The problem is that SOAP requires namespaces and many many other
applications require mixed content. Thus, it seems very difficult to size
down kXML further.

> The argument has been raised that maintaining two versions would be too
> cumbersome and that kxml and SAX employ radically different parsing
> paradigms (pull-based vs push-based). Perhaps this is just my ignorance
with
> respect to the architecture of pull-based XML parsing, but I don't see
that
> these models are radically different. Last night, as an experiment I
> modified my kxmlrpc code to use kxml rather than SAX. I was able to modify
> my SAX-based kxmlrpc implementation into a kxml-based implementation in
> about 20 minutes, by adding a single recursive routine and commenting out
a
> half-dozen SAX-specific lines. I simply had my kxml recursive routine call
> the SAX event methods (startElement(), endElement(), etc.).

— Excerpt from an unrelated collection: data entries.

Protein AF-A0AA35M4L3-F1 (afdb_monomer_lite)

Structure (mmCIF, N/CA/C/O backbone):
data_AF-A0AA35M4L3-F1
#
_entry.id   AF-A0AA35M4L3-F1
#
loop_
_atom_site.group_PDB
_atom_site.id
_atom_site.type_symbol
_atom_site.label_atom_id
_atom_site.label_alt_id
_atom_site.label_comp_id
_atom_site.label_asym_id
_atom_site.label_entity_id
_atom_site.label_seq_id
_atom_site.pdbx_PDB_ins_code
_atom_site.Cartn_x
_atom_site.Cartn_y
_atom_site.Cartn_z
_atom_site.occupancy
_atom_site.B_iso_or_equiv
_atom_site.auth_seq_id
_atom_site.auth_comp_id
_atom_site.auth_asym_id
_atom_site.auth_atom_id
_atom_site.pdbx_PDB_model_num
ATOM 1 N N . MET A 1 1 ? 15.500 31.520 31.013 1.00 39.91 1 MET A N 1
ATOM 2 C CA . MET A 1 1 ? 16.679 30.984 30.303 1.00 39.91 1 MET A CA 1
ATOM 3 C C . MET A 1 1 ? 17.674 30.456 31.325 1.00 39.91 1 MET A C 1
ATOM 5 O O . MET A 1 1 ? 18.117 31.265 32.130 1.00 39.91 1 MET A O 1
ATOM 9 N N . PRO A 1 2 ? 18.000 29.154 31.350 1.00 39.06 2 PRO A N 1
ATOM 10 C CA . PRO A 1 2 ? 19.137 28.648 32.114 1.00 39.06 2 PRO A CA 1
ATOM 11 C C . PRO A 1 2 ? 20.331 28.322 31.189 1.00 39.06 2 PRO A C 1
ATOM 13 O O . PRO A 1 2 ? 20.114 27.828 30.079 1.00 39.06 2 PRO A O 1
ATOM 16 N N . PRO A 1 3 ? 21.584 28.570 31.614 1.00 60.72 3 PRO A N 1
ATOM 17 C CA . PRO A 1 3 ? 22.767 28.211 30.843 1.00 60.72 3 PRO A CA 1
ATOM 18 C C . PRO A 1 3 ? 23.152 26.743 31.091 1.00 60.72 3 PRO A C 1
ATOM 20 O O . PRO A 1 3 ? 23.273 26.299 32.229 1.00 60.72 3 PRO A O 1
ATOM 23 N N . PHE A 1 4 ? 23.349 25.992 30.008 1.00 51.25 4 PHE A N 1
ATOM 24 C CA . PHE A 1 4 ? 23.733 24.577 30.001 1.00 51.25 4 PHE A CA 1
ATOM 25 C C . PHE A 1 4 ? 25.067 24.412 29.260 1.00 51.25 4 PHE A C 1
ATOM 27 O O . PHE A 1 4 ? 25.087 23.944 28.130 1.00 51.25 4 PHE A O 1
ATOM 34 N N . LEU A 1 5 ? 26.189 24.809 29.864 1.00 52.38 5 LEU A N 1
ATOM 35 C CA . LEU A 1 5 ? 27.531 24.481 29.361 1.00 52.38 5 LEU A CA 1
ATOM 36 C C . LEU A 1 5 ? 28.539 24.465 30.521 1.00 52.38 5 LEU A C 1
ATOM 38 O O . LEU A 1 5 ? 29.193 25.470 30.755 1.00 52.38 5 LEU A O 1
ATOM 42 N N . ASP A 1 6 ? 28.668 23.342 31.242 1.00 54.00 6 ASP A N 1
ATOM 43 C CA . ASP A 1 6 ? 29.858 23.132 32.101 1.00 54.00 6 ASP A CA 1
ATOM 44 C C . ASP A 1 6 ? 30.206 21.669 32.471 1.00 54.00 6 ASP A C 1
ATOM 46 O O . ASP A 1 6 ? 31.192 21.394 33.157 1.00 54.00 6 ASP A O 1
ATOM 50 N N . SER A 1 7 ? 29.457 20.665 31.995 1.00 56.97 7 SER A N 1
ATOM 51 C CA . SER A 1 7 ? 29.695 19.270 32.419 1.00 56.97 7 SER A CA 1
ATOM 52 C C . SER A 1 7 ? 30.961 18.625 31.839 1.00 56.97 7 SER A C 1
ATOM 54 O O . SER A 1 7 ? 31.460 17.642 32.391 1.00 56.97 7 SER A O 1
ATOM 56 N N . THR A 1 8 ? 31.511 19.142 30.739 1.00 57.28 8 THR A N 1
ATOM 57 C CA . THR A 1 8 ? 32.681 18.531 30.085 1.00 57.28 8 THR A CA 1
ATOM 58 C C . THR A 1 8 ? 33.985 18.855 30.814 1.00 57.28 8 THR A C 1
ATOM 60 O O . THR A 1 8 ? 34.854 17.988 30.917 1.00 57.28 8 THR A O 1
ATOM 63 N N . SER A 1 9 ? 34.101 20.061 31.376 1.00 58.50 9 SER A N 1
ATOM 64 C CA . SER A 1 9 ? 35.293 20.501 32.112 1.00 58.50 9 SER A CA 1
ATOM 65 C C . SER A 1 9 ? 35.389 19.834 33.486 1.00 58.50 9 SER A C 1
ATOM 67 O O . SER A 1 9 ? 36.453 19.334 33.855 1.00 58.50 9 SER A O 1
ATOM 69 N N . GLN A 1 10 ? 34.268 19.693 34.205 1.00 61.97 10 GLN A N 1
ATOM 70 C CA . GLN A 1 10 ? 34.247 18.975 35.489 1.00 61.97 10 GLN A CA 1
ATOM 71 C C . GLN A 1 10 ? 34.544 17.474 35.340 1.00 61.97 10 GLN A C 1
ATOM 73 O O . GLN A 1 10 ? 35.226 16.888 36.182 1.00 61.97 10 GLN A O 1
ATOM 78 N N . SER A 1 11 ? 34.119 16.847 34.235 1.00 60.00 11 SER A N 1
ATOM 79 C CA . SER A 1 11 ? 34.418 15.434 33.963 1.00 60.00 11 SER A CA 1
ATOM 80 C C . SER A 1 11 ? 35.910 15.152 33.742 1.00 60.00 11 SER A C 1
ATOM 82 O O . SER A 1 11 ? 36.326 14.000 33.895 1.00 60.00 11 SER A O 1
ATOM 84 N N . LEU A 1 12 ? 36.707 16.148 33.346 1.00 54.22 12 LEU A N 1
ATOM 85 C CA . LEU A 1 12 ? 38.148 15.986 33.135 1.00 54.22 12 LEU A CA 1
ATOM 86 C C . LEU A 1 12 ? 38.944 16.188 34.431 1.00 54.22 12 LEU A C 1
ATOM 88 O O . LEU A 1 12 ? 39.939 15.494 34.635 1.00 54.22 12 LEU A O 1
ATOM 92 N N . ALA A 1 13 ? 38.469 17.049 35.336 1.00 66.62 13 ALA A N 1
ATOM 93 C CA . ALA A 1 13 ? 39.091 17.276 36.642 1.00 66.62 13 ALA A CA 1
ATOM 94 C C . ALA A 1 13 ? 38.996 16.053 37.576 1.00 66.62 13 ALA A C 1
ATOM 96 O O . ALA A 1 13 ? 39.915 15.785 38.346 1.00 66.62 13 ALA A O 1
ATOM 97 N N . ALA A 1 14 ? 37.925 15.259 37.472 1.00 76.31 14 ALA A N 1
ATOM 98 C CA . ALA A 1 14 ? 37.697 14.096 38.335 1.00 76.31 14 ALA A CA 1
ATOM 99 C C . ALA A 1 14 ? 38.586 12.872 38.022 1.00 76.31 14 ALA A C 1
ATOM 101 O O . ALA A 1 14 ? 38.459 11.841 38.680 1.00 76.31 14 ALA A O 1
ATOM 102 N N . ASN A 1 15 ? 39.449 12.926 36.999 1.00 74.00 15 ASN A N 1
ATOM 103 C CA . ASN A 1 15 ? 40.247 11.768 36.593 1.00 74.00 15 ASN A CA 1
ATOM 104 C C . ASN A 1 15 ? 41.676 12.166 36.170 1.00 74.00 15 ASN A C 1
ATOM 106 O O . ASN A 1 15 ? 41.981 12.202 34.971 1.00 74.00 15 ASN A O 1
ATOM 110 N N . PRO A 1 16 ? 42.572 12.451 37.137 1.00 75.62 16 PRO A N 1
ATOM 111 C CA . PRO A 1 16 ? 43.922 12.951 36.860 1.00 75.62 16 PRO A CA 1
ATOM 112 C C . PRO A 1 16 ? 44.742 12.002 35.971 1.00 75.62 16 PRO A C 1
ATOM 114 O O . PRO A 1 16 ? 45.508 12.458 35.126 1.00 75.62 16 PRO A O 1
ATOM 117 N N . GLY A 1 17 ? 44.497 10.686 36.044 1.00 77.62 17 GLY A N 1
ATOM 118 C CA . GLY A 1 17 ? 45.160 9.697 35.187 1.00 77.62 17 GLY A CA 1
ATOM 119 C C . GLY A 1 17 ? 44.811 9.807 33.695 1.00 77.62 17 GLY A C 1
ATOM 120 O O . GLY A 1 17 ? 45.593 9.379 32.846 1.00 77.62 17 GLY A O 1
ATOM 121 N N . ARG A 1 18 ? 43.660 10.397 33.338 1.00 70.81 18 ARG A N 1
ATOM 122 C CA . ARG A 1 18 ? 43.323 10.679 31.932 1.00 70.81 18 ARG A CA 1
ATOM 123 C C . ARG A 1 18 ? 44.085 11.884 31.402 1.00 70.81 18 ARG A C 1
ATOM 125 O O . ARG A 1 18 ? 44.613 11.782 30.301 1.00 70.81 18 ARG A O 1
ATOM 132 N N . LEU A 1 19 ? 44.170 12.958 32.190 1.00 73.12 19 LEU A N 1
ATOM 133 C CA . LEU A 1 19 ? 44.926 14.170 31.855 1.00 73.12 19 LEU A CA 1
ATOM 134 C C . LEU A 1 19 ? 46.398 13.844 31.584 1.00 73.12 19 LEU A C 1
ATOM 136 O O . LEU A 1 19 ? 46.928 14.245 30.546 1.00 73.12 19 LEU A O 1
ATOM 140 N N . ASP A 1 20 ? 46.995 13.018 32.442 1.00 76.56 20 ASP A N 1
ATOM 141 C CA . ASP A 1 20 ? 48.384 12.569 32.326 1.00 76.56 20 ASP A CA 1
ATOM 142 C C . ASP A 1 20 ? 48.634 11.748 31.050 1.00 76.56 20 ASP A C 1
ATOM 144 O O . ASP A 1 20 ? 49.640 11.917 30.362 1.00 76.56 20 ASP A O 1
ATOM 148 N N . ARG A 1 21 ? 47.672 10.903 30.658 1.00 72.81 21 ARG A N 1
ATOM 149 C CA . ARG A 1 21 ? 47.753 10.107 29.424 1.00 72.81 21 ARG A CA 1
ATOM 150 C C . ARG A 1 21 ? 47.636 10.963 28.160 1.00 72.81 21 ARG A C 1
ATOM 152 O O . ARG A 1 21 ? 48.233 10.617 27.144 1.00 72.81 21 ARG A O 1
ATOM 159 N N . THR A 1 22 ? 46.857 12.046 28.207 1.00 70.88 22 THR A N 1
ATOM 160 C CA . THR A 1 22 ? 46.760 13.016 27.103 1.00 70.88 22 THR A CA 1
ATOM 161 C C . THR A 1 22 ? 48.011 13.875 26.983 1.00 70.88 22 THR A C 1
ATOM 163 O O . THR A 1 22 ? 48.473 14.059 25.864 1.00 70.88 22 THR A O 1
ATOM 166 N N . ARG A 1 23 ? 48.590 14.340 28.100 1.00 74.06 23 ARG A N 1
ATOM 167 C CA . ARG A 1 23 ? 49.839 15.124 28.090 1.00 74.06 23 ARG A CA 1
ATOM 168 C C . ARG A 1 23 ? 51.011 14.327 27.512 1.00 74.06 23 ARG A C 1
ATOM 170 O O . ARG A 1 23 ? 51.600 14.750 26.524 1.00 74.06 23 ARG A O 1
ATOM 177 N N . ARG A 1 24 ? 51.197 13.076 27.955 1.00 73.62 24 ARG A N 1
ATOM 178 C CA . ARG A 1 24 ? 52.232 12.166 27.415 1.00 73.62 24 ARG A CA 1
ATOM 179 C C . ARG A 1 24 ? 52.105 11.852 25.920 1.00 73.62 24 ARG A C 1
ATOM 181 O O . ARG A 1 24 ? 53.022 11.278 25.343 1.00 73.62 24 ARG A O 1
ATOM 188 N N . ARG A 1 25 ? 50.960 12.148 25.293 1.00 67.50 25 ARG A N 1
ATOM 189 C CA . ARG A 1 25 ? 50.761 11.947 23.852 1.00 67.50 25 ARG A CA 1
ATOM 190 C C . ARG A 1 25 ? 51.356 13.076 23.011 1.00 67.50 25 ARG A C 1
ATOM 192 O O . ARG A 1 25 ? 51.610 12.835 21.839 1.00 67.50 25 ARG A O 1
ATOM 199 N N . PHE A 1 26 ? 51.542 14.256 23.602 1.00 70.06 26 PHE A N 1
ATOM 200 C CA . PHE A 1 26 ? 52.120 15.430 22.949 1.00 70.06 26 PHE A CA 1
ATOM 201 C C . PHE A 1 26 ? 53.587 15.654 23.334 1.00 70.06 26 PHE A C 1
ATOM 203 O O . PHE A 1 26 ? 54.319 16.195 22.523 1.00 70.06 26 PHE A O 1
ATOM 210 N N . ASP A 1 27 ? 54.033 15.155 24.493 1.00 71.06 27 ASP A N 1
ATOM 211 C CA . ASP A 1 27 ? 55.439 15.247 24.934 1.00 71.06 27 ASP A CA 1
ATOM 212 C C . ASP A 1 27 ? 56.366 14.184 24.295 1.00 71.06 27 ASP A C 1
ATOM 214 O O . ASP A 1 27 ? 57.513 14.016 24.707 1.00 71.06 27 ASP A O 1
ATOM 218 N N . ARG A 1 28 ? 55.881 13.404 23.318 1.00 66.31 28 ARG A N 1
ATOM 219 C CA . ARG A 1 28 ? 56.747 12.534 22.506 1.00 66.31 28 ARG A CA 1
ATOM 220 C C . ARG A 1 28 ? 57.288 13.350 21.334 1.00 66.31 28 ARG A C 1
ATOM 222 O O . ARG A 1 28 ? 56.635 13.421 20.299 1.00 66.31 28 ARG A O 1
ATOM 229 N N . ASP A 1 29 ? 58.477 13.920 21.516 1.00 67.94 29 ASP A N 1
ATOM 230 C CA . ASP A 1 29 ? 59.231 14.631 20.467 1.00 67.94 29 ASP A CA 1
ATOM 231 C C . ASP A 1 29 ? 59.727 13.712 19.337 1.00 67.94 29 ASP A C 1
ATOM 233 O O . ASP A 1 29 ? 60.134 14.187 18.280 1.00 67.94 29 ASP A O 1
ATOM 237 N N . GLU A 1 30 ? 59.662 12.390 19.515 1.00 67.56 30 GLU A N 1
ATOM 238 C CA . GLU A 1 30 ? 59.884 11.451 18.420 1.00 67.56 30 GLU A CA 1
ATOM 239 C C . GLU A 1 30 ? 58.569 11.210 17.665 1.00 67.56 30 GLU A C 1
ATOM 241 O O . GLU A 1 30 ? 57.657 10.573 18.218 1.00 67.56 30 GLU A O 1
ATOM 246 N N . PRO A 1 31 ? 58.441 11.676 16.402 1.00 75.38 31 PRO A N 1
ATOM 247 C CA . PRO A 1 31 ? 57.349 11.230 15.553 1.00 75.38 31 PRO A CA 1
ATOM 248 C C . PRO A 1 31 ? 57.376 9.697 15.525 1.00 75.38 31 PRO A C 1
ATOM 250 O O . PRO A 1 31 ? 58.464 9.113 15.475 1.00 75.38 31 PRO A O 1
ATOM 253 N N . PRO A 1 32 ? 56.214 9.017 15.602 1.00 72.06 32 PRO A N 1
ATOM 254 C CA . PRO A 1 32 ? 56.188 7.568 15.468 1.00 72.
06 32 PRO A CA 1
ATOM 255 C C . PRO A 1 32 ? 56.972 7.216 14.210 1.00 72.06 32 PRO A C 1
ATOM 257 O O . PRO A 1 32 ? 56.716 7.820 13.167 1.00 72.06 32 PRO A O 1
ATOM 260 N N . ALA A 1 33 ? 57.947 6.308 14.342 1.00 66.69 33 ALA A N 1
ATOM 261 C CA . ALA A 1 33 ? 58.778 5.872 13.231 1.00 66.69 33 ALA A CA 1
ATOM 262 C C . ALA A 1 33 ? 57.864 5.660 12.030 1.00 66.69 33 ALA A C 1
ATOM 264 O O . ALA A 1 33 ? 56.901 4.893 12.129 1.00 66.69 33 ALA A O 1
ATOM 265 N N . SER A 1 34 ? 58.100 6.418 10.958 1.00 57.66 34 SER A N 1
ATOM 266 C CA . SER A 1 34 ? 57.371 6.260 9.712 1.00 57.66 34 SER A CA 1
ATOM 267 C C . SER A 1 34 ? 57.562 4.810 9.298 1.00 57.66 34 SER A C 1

Now the interesting question is: Would it be possible to reduce the
overall size significantly by supporting the pull paradigm more directly?
I assume in startElement(), you first look up the current program
state in order to determine which elements are allowed etc. Using
a pull parser, this usually can be reflected by the current program state
instead of an explicit state model. This MAY save some time and code,
depending on the actual XML format used....

Is the kxmlrpc source code available for download somewhere?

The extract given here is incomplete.